YOUR TASK →
In the listing below, start your output at the line with "ATOM 43 C CA" and end it after the line with "ATOM 51 C CA", copying every line exactly.

SUPPLIED DATA →

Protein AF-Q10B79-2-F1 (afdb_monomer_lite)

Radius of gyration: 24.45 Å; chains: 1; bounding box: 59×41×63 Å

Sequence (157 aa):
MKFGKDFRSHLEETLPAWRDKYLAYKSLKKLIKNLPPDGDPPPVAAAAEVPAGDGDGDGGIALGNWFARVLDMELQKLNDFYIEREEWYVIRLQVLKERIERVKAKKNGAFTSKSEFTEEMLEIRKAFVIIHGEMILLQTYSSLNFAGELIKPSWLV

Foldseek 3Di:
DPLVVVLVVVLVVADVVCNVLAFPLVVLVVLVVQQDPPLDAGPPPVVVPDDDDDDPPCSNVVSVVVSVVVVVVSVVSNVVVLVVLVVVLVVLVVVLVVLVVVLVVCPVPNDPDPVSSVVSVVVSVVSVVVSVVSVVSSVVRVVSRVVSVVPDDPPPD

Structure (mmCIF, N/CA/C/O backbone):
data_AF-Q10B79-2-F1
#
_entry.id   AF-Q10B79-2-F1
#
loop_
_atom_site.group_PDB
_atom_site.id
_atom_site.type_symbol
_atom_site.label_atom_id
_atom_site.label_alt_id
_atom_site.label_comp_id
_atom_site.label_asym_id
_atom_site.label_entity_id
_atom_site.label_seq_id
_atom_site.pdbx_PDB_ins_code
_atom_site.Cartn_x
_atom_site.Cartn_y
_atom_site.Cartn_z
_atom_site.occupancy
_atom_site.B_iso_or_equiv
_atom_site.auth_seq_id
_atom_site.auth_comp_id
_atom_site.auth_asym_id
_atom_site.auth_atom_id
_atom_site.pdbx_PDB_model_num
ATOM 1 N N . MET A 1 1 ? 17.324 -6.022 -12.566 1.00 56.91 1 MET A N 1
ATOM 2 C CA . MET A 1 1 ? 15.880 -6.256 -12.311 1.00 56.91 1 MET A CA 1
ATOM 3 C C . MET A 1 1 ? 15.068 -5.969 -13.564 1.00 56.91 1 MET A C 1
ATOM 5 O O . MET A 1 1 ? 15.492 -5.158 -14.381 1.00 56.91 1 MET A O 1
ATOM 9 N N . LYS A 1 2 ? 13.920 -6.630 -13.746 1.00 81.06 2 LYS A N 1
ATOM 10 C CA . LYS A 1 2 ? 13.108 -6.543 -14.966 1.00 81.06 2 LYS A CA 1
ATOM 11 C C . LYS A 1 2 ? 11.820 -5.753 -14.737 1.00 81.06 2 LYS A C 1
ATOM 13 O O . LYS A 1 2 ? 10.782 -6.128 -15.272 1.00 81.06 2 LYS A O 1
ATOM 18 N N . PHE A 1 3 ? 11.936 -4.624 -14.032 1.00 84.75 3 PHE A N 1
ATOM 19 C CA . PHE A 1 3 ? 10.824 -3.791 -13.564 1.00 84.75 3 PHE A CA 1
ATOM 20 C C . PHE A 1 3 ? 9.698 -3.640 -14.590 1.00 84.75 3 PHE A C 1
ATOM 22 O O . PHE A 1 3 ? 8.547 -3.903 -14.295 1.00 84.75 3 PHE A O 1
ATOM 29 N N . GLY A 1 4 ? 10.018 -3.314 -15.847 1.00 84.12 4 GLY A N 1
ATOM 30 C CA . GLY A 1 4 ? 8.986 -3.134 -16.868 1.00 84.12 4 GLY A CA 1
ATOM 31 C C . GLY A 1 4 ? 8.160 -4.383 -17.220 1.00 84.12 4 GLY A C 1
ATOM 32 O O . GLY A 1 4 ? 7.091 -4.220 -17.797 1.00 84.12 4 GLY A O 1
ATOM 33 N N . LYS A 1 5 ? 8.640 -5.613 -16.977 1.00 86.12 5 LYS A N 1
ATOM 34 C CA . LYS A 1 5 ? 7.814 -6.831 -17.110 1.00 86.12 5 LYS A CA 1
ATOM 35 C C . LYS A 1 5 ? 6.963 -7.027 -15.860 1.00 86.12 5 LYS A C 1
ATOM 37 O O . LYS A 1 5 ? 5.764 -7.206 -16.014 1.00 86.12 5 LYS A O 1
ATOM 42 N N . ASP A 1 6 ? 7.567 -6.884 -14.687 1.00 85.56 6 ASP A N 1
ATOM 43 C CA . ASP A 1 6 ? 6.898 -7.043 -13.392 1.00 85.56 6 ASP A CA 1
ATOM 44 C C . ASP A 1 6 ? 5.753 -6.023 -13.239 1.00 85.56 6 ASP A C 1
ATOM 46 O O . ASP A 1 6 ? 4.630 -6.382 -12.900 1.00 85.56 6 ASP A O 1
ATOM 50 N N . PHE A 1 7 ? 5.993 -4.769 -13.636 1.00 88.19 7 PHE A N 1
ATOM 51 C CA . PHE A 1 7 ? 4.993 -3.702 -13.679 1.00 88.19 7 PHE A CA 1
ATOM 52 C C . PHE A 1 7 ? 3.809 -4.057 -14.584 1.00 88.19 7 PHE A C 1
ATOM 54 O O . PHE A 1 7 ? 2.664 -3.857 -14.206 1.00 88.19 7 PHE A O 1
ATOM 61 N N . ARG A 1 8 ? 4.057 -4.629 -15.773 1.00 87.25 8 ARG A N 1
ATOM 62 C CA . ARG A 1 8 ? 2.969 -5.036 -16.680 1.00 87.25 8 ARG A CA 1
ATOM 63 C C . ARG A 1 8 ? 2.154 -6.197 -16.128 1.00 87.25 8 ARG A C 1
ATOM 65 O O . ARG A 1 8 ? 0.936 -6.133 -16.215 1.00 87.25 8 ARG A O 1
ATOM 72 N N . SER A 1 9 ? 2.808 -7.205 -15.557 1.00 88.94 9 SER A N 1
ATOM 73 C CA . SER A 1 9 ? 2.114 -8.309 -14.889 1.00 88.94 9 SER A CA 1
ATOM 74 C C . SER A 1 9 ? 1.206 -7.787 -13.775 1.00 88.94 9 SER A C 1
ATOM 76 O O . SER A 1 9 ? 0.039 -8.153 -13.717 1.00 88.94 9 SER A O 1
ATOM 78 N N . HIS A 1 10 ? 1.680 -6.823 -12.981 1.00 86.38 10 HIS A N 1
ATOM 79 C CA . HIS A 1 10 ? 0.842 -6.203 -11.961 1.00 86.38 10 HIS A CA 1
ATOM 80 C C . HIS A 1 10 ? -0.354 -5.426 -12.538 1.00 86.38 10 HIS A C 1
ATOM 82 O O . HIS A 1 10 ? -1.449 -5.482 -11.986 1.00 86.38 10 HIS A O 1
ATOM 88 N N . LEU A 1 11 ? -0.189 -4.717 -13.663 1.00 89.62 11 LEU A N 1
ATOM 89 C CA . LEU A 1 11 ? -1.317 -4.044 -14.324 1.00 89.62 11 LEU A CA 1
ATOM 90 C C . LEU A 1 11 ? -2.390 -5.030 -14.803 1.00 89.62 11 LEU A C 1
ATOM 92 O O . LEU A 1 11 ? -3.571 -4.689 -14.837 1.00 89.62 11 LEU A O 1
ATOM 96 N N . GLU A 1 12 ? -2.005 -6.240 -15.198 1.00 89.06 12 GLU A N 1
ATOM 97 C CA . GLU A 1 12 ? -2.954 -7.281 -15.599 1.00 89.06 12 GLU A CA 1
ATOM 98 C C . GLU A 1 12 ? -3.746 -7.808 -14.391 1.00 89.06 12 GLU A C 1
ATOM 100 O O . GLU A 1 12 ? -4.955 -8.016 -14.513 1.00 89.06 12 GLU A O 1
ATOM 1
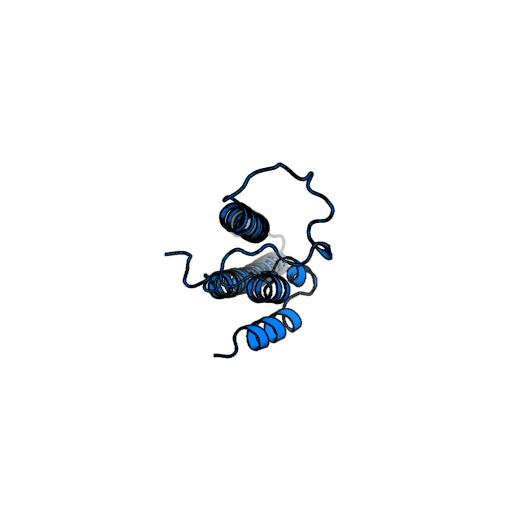05 N N . GLU A 1 13 ? -3.099 -7.919 -13.228 1.00 87.56 13 GLU A N 1
ATOM 106 C CA . GLU A 1 13 ? -3.683 -8.383 -11.959 1.00 87.56 13 GLU A CA 1
ATOM 107 C C . GLU A 1 13 ? -4.478 -7.307 -11.196 1.00 87.56 13 GLU A C 1
ATOM 109 O O . GLU A 1 13 ? -5.339 -7.641 -10.380 1.00 87.56 13 GLU A O 1
ATOM 114 N N . THR A 1 14 ? -4.223 -6.019 -11.450 1.00 86.75 14 THR A N 1
ATOM 115 C CA . THR A 1 14 ? -4.948 -4.915 -10.801 1.00 86.75 14 THR A CA 1
ATOM 116 C C . THR A 1 14 ? -6.380 -4.769 -11.327 1.00 86.75 14 THR A C 1
ATOM 118 O O . THR A 1 14 ? -6.758 -5.307 -12.376 1.00 86.75 14 THR A O 1
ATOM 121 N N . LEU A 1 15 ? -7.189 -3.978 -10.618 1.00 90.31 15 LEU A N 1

OUTPUT FOR THIS TASK →
ATOM 43 C CA . ASP A 1 6 ? 6.898 -7.043 -13.392 1.00 85.56 6 ASP A CA 1
ATOM 44 C C . ASP A 1 6 ? 5.753 -6.023 -13.239 1.00 85.56 6 ASP A C 1
ATOM 46 O O . ASP A 1 6 ? 4.630 -6.382 -12.900 1.00 85.56 6 ASP A O 1
ATOM 50 N N . PHE A 1 7 ? 5.993 -4.769 -13.636 1.00 88.19 7 PHE A N 1
ATOM 51 C CA . PHE A 1 7 ? 4.993 -3.702 -13.679 1.00 88.19 7 PHE A CA 1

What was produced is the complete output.